Eymen son tabağı da masaya koyduğunda tek bir şey eksik kalıyordu. Deren'in uyanması. Eymen hangimizin uyandıracağını gözleriyle sordu. Akay'ın uyandırması için oralı bile olmadım. "Oha şu börek çok güzel." Derken gözlerim büyüdü. Eymen diğer tarafa döndüğümde kulağıma fısıldadı. "Senin kadar olamaz." Kafamı ona doğru çevirmemle dip dibe geldik. Biz biraz bakıştıktan sonra Akay sonunda Deren'in yanına doğru ilerledi. Akay yine tam dürtecekken Deren'e gülümseyerek biraz baktı. Aman sizle mi uğraşacağım. "Deren." diye bağırırken Akay bir anda bana baktı. Muhtemelen Deren uyanmış ve Akay'a bakıyordu. "Efendim Akay?" dedi uykulu sesiyle. Akay da korkuyla yanıt verdi. "Şey. E. Kahvaltı hazır da." Deren çok az daha yatıp kalktı. Yine çocuksu sesiyle "Hani nerede?" Daha gözünü bile açmadan kahvaltı masasını aramaya başladı. Görünce hızla geldi. "Eymen hadi biraz işe yara çay dök bana." Deren'e baktım. "Kanka zaten bütün sofrayı kendi elleriyle hazırladı." Deren ağzına börek atarak konuştu. "Eymen mi? Neyse aman bana ne." Diyerek lokmasını yutup bir tane daha attığı ağzına. Biz de sofraya oturduk.

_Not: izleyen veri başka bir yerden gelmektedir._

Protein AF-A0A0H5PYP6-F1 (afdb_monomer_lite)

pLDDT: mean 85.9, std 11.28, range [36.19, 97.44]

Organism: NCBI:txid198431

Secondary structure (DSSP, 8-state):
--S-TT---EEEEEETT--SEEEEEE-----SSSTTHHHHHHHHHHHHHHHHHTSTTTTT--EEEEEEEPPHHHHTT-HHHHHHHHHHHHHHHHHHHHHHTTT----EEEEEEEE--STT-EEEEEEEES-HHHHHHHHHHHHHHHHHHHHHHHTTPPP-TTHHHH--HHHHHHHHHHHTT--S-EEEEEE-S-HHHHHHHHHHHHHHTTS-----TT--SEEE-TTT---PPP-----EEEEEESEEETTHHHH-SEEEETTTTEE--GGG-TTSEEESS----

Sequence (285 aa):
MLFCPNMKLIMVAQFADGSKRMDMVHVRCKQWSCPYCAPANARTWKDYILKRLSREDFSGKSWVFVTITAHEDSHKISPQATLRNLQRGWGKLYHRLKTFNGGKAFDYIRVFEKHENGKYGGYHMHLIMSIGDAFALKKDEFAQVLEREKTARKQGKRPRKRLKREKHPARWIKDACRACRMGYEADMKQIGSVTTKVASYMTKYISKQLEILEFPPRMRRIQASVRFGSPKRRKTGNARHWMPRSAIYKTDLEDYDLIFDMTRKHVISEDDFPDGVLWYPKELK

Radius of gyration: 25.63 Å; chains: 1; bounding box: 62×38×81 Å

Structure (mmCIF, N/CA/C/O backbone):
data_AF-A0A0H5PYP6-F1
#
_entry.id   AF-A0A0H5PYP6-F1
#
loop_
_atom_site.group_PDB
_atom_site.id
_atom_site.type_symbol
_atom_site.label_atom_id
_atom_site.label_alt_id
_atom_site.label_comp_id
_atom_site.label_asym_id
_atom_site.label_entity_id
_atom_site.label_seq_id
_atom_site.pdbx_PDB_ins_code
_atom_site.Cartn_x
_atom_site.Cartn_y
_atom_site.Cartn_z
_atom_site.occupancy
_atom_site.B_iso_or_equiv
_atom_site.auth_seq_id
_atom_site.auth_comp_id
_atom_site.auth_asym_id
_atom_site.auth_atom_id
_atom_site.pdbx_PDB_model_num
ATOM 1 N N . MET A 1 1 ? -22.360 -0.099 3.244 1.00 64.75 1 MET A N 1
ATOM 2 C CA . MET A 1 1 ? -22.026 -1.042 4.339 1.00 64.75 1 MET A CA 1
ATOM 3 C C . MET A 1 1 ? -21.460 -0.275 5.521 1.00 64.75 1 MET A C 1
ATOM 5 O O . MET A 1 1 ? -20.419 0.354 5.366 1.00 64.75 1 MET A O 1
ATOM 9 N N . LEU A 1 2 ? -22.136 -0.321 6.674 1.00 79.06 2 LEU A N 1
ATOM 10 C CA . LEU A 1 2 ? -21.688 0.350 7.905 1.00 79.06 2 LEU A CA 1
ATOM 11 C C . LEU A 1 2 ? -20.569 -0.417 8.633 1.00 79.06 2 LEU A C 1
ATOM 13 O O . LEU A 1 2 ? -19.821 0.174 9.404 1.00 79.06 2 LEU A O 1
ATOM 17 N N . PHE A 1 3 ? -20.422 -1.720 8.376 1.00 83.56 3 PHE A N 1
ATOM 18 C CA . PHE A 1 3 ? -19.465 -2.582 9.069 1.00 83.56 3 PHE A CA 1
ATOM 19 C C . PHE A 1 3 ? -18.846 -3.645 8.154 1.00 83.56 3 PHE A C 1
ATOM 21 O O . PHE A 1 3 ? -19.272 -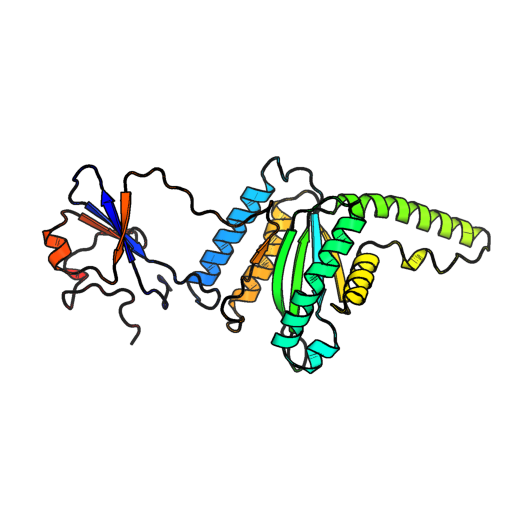3.868 7.021 1.00 83.56 3 PHE A O 1
ATOM 28 N N . CYS A 1 4 ? -17.786 -4.280 8.659 1.00 89.25 4 CYS A N 1
ATOM 29 C CA . CYS A 1 4 ? -17.083 -5.361 7.982 1.00 89.25 4 CYS A CA 1
ATOM 30 C C . CYS A 1 4 ? -17.923 -6.648 8.017 1.00 89.25 4 CYS A C 1
ATOM 32 O O . CYS A 1 4 ? -18.087 -7.178 9.114 1.00 89.25 4 CYS A O 1
ATOM 34 N N . PRO A 1 5 ? -18.353 -7.213 6.870 1.00 88.25 5 PRO A N 1
ATOM 35 C CA . PRO A 1 5 ? -19.100 -8.477 6.858 1.00 88.25 5 PRO A CA 1
ATOM 36 C C . PRO A 1 5 ? -18.260 -9.656 7.372 1.00 88.25 5 PRO A C 1
ATOM 38 O O . PRO A 1 5 ? -18.767 -10.547 8.031 1.00 88.25 5 PRO A O 1
ATOM 41 N N . ASN A 1 6 ? -16.940 -9.615 7.162 1.00 88.25 6 ASN A N 1
ATOM 42 C CA . ASN A 1 6 ? -16.009 -10.663 7.603 1.00 88.25 6 ASN A CA 1
ATOM 43 C C . ASN A 1 6 ? -15.422 -10.394 9.002 1.00 88.25 6 ASN A C 1
ATOM 45 O O . ASN A 1 6 ? -14.296 -10.811 9.289 1.00 88.25 6 ASN A O 1
ATOM 49 N N . MET A 1 7 ? -16.088 -9.582 9.827 1.00 88.69 7 MET A N 1
ATOM 50 C CA . MET A 1 7 ? -15.657 -9.383 11.213 1.00 88.69 7 MET A CA 1
ATOM 51 C C . MET A 1 7 ? -15.745 -10.716 11.967 1.00 88.69 7 MET A C 1
ATOM 53 O O . MET A 1 7 ? -16.556 -11.561 11.619 1.00 88.69 7 MET A O 1
ATOM 57 N N . LYS A 1 8 ? -14.872 -10.933 12.952 1.00 87.00 8 LYS A N 1
ATOM 58 C CA . LYS A 1 8 ? -14.888 -12.145 13.795 1.00 87.00 8 LYS A CA 1
ATOM 59 C C . LYS A 1 8 ? -14.706 -11.851 15.282 1.00 87.00 8 LYS A C 1
ATOM 61 O O . LYS A 1 8 ? -14.643 -12.770 16.086 1.00 87.00 8 LYS A O 1
ATOM 66 N N . LEU A 1 9 ? -14.446 -10.591 15.612 1.00 91.81 9 LEU A N 1
ATOM 67 C CA . LEU A 1 9 ? -13.952 -10.208 16.919 1.00 91.81 9 LEU A CA 1
ATOM 68 C C . LEU A 1 9 ? -14.232 -8.730 17.169 1.00 91.81 9 LEU A C 1
ATOM 70 O O . LEU A 1 9 ? -14.155 -7.903 16.251 1.00 91.81 9 LEU A O 1
ATOM 74 N N . ILE A 1 10 ? -14.450 -8.404 18.430 1.00 93.50 10 ILE A N 1
ATOM 75 C CA . ILE A 1 10 ? -14.409 -7.051 18.963 1.00 93.50 10 ILE A CA 1
ATOM 76 C C . ILE A 1 10 ? -13.229 -6.941 19.930 1.00 93.50 10 ILE A C 1
ATOM 78 O O . ILE A 1 10 ? -12.797 -7.928 20.525 1.00 93.50 10 ILE A O 1
ATOM 82 N N . MET A 1 11 ? -12.663 -5.747 20.057 1.00 94.94 11 MET A N 1
ATOM 83 C CA . MET A 1 11 ? -11.784 -5.447 21.184 1.00 94.94 11 MET A CA 1
ATOM 84 C C . MET A 1 11 ? -12.595 -4.636 22.175 1.00 94.94 11 MET A C 1
ATOM 86 O O . MET A 1 11 ? -13.224 -3.660 21.770 1.00 94.94 11 MET A O 1
ATOM 90 N N . VAL A 1 12 ? -12.528 -5.004 23.443 1.00 95.38 12 VAL A N 1
ATOM 91 C CA . VAL A 1 12 ? -13.073 -4.205 24.536 1.00 95.38 12 VAL A CA 1
ATOM 92 C C . VAL A 1 12 ? -11.921 -3.653 25.360 1.00 95.38 12 VAL A C 1
ATOM 94 O O . VAL A 1 12 ? -10.886 -4.302 25.496 1.00 95.38 12 VAL A O 1
ATOM 97 N N . ALA A 1 13 ? -12.063 -2.431 25.845 1.00 95.00 13 ALA A N 1
ATOM 98 C CA . ALA A 1 13 ? -11.120 -1.764 26.716 1.00 95.00 13 ALA A CA 1
ATOM 99 C C . ALA A 1 13 ? -11.767 -1.542 28.073 1.00 95.00 13 ALA A C 1
ATOM 101 O O . ALA A 1 13 ? -12.801 -0.881 28.159 1.00 95.00 13 ALA A O 1
ATOM 102 N N . GLN A 1 14 ? -11.089 -2.035 29.103 1.00 88.31 14 GLN A N 1
ATOM 103 C CA . GLN A 1 14 ? -11.321 -1.635 30.483 1.00 88.31 14 GLN A CA 1
ATOM 104 C C . GLN A 1 14 ? -10.346 -0.516 30.855 1.00 88.31 14 GLN A C 1
ATOM 106 O O . GLN A 1 14 ? -9.228 -0.430 30.317 1.00 88.31 14 GLN A O 1
ATOM 111 N N . PHE A 1 15 ? -10.783 0.354 31.756 1.00 88.88 15 PHE A N 1
ATOM 112 C CA . PHE A 1 15 ? -9.997 1.475 32.246 1.00 88.88 15 PHE A CA 1
ATOM 113 C C . PHE A 1 15 ? -9.342 1.107 33.579 1.00 88.88 15 PHE A C 1
ATOM 115 O O . PHE A 1 15 ? -9.957 0.491 34.443 1.00 88.88 15 PHE A O 1
ATOM 122 N N . ALA A 1 16 ? -8.070 1.477 33.739 1.00 87.00 16 ALA A N 1
ATOM 123 C CA . ALA A 1 16 ? -7.307 1.191 34.955 1.00 87.00 16 ALA A CA 1
ATOM 124 C C . ALA A 1 16 ? -7.726 2.050 36.164 1.00 87.00 16 ALA A C 1
ATOM 126 O O . ALA A 1 16 ? -7.288 1.785 37.276 1.00 87.00 16 ALA A O 1
ATOM 127 N N . ASP A 1 17 ? -8.550 3.076 35.947 1.00 89.44 17 ASP A N 1
ATOM 128 C CA . ASP A 1 17 ? -9.068 3.969 36.990 1.00 89.44 17 ASP A CA 1
ATOM 129 C C . ASP A 1 17 ? -10.235 3.362 37.789 1.00 89.44 17 ASP A C 1
ATOM 131 O O . ASP A 1 17 ? -10.776 4.020 38.673 1.00 89.44 17 ASP A O 1
ATOM 135 N N . GLY A 1 18 ? -10.624 2.119 37.486 1.00 87.06 18 GLY A N 1
ATOM 136 C CA . GLY A 1 18 ? -11.73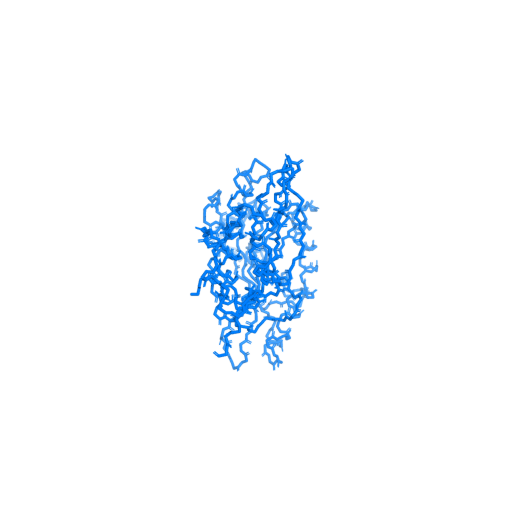2 1.434 38.146 1.00 87.06 18 GLY A CA 1
ATOM 137 C C . GLY A 1 18 ? -13.113 1.898 37.683 1.00 87.06 18 GLY A C 1
ATOM 138 O O . GLY A 1 18 ? -14.111 1.445 38.238 1.00 87.06 18 GLY A O 1
ATOM 139 N N . SER A 1 19 ? -13.204 2.771 36.672 1.00 92.44 19 SER A N 1
ATOM 140 C CA . SER A 1 19 ? -14.499 3.145 36.108 1.00 92.44 19 SER A CA 1
ATOM 141 C C . SER A 1 19 ? -15.206 1.919 35.530 1.00 92.44 19 SER A C 1
ATOM 143 O O . SER A 1 19 ? -14.625 1.131 34.778 1.00 92.44 19 SER A O 1
ATOM 145 N N . LYS A 1 20 ? -16.502 1.783 35.828 1.00 94.69 20 LYS A N 1
ATOM 146 C CA . LYS A 1 20 ? -17.392 0.775 35.235 1.00 94.69 20 LYS A CA 1
ATOM 147 C C . LYS A 1 20 ? -17.785 1.143 33.801 1.00 94.69 20 LYS A C 1
ATOM 149 O O . LYS A 1 20 ? -18.939 1.072 33.397 1.00 94.69 20 LYS A O 1
ATOM 154 N N . ARG A 1 21 ? -16.809 1.567 33.003 1.00 94.69 21 ARG A N 1
ATOM 155 C CA . ARG A 1 21 ? -16.979 1.904 31.594 1.00 94.69 21 ARG A CA 1
ATOM 156 C C . ARG A 1 21 ? -16.256 0.881 30.731 1.00 94.69 21 ARG A C 1
ATOM 158 O O . ARG A 1 21 ? -15.069 0.626 30.922 1.00 94.69 21 ARG A O 1
ATOM 165 N N . MET A 1 22 ? -16.936 0.381 29.707 1.00 95.38 22 MET A N 1
ATOM 166 C CA . MET A 1 22 ? -16.352 -0.456 28.665 1.00 95.38 22 MET A CA 1
ATOM 167 C C . MET A 1 22 ? -16.396 0.273 27.322 1.00 95.38 22 MET A C 1
ATOM 169 O O . MET A 1 22 ? -17.461 0.564 26.786 1.00 95.38 22 MET A O 1
ATOM 173 N N . ASP A 1 23 ? -15.229 0.540 26.735 1.00 95.50 23 ASP A N 1
ATOM 174 C CA . ASP A 1 23 ? -15.149 1.017 25.349 1.00 95.50 23 ASP A CA 1
ATOM 175 C C . ASP A 1 23 ? -14.942 -0.186 24.423 1.00 95.50 23 ASP A C 1
ATOM 177 O O . ASP A 1 23 ? -14.031 -0.980 24.643 1.00 95.50 23 ASP A O 1
ATOM 181 N N . MET A 1 24 ? -15.713 -0.310 23.343 1.00 95.06 24 MET A N 1
ATOM 182 C CA . MET A 1 24 ? -15.532 -1.388 22.367 1.00 95.06 24 MET A CA 1
ATOM 183 C C . MET A 1 24 ? -15.239 -0.879 20.953 1.00 95.06 24 MET A C 1
ATOM 185 O O . MET A 1 24 ? -15.664 0.202 20.545 1.00 95.06 24 MET A O 1
ATOM 189 N N . VAL A 1 25 ? -14.490 -1.675 20.184 1.00 93.25 25 VAL A N 1
ATOM 190 C CA . VAL A 1 25 ? -14.225 -1.445 18.757 1.00 93.25 25 VAL A CA 1
ATOM 191 C C . VAL A 1 25 ? -14.366 -2.726 17.943 1.00 93.25 25 VAL A C 1
ATOM 193 O O . VAL A 1 25 ? -13.909 -3.802 18.328 1.00 93.25 25 VAL A O 1
ATOM 196 N N . HIS A 1 26 ? -14.915 -2.589 16.742 1.00 91.75 26 HIS A N 1
ATOM 197 C CA . HIS A 1 26 ? -15.064 -3.669 15.777 1.00 91.75 26 HIS A CA 1
ATOM 198 C C . HIS A 1 26 ? -13.737 -3.988 15.089 1.00 91.75 26 HIS A C 1
ATOM 200 O O . HIS A 1 26 ? -13.126 -3.135 14.425 1.00 91.75 26 HIS A O 1
ATOM 206 N N . VAL A 1 27 ? -13.287 -5.245 15.176 1.00 92.06 27 VAL A N 1
ATOM 207 C CA . VAL A 1 27 ? -12.062 -5.661 14.490 1.00 92.06 27 VAL A CA 1
ATOM 208 C C . VAL A 1 27 ? -12.357 -5.945 13.026 1.00 92.06 27 VAL A C 1
ATOM 210 O O . VAL A 1 27 ? -12.896 -6.975 12.630 1.00 92.06 27 VAL A O 1
ATOM 213 N N . ARG A 1 28 ? -11.915 -5.016 12.179 1.00 92.44 28 ARG A N 1
ATOM 214 C CA . ARG A 1 28 ? -11.893 -5.187 10.723 1.00 92.44 28 ARG A CA 1
ATOM 215 C C . ARG A 1 28 ? -11.112 -6.445 10.330 1.00 92.44 28 ARG A C 1
ATOM 217 O O . ARG A 1 28 ? -9.985 -6.627 10.789 1.00 92.44 28 ARG A O 1
ATOM 224 N N . CYS A 1 29 ? -11.619 -7.217 9.363 1.00 91.00 29 CYS A N 1
ATOM 225 C CA . CYS A 1 29 ? -10.878 -8.348 8.781 1.00 91.00 29 CYS A CA 1
ATOM 226 C C . CYS A 1 29 ? -9.596 -7.916 8.044 1.00 91.00 29 CYS A C 1
ATOM 228 O O . CYS A 1 29 ? -8.709 -8.729 7.796 1.00 91.00 29 CYS A O 1
ATOM 230 N N . LYS A 1 30 ? -9.507 -6.629 7.662 1.00 90.06 30 LYS A N 1
ATOM 231 C CA . LYS A 1 30 ? -8.410 -6.012 6.891 1.00 90.06 30 LYS A CA 1
ATOM 232 C C . LYS A 1 30 ? -8.126 -6.676 5.539 1.00 90.06 30 LYS A C 1
ATOM 234 O O . LYS A 1 30 ? -7.139 -6.317 4.898 1.00 90.06 30 LYS A O 1
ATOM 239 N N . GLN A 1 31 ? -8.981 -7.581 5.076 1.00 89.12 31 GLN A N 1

Hızlıca yemeğimizi yedik. Sofrayı yine ben ve Eymen topladım. Deren zaten toplamazdı. Akay da ona eşlik edip televizyon izledi. Deren de hazırlandıktan sonra Akay'ın eşyalarını hazırlamak için ona gittik. O da zaten hemen işini halletti. Eymen yine aynı bavula gelecekti zaten. Daha hızlı olmak için uçakla gittik. 3 katlı havuzlu, bahçeli dev bir villada kalacaktık. Gidip yerleştik. Çokta uzun sürmedi zaten. Sonra aşağı inmeye karar verdik. Mayomu giydim ama pek havuza gireceğimden değildi. Birincisi yüzme bilmiyordum. İkincisi ise ıslakken çok çirkin görünüyordum. En fazla güneşlenmek için şezlonga falan uzanırdı
Deren'le aşağı inene kadar Eymen havuza bile girmişti. Kapıdan çıkmadan önce duraksayıp yüzen sevgilime baktım. Deren bana boş boş baksa da ben sevgilimin hala mükemmel olmasına hayvan gibi olmayan kaslarına ve baklavalarına baktım. Ki bu daha hoş bence. Öyle ne kadar baktım bilmiyorum ama Deren en son sıkıldı ve beni bileğimden kavrayıp zorla dışarı doğru çekti. Eymen son kez girdiği sudan süzülerek çıktı. O çıkarken baklavaları daha da gözüme battı. Deren beni hafifçe dürttü ve oturmamı gösterdi. Eymen'e bakmayı zar zor bırakıp şezlonga oturdum. O sırada Akay bizim geldiğimiz kapıdan değil de diğer taraftan geldi. Onu gören Deren'de ona bakmaya başladı. Bu sefer ben el şıklattıp onu engelledim. Deren hemen önüne döndü. Akay'ın enerjisine diyecek yoktu. "E, hadi girmiyor muyuz?" Eymen bir yandan elindeki havluyu sırtına atarken zaten yeni çıktığını söyledi. Ben zaten hayır dedim. Deren yine birden otuz iki diş sırttı. "Ben gelirim ya." Baktım baya baya girecekti. Ben hala şezlonga uzanmayı sürdürüyordum. Eymen yanıma gelip yine bir muhabbet açtı. Biz muhabbet ederken aradaki sustuğumuz saniyelerde Deren'le Akay'ın hala yüzüşüne bakıyorduk. Baya eğleniyorlardı aslında. Birbirlerine su atmalar, birbirlerine meydan okumalar yapmalar, çok arada yakınlaşmalar falan. Eymen'le ne zaman bu yakınlaşmaya şahit olsak birbirimize dönüp ufak bir tebessüm ediyorduk.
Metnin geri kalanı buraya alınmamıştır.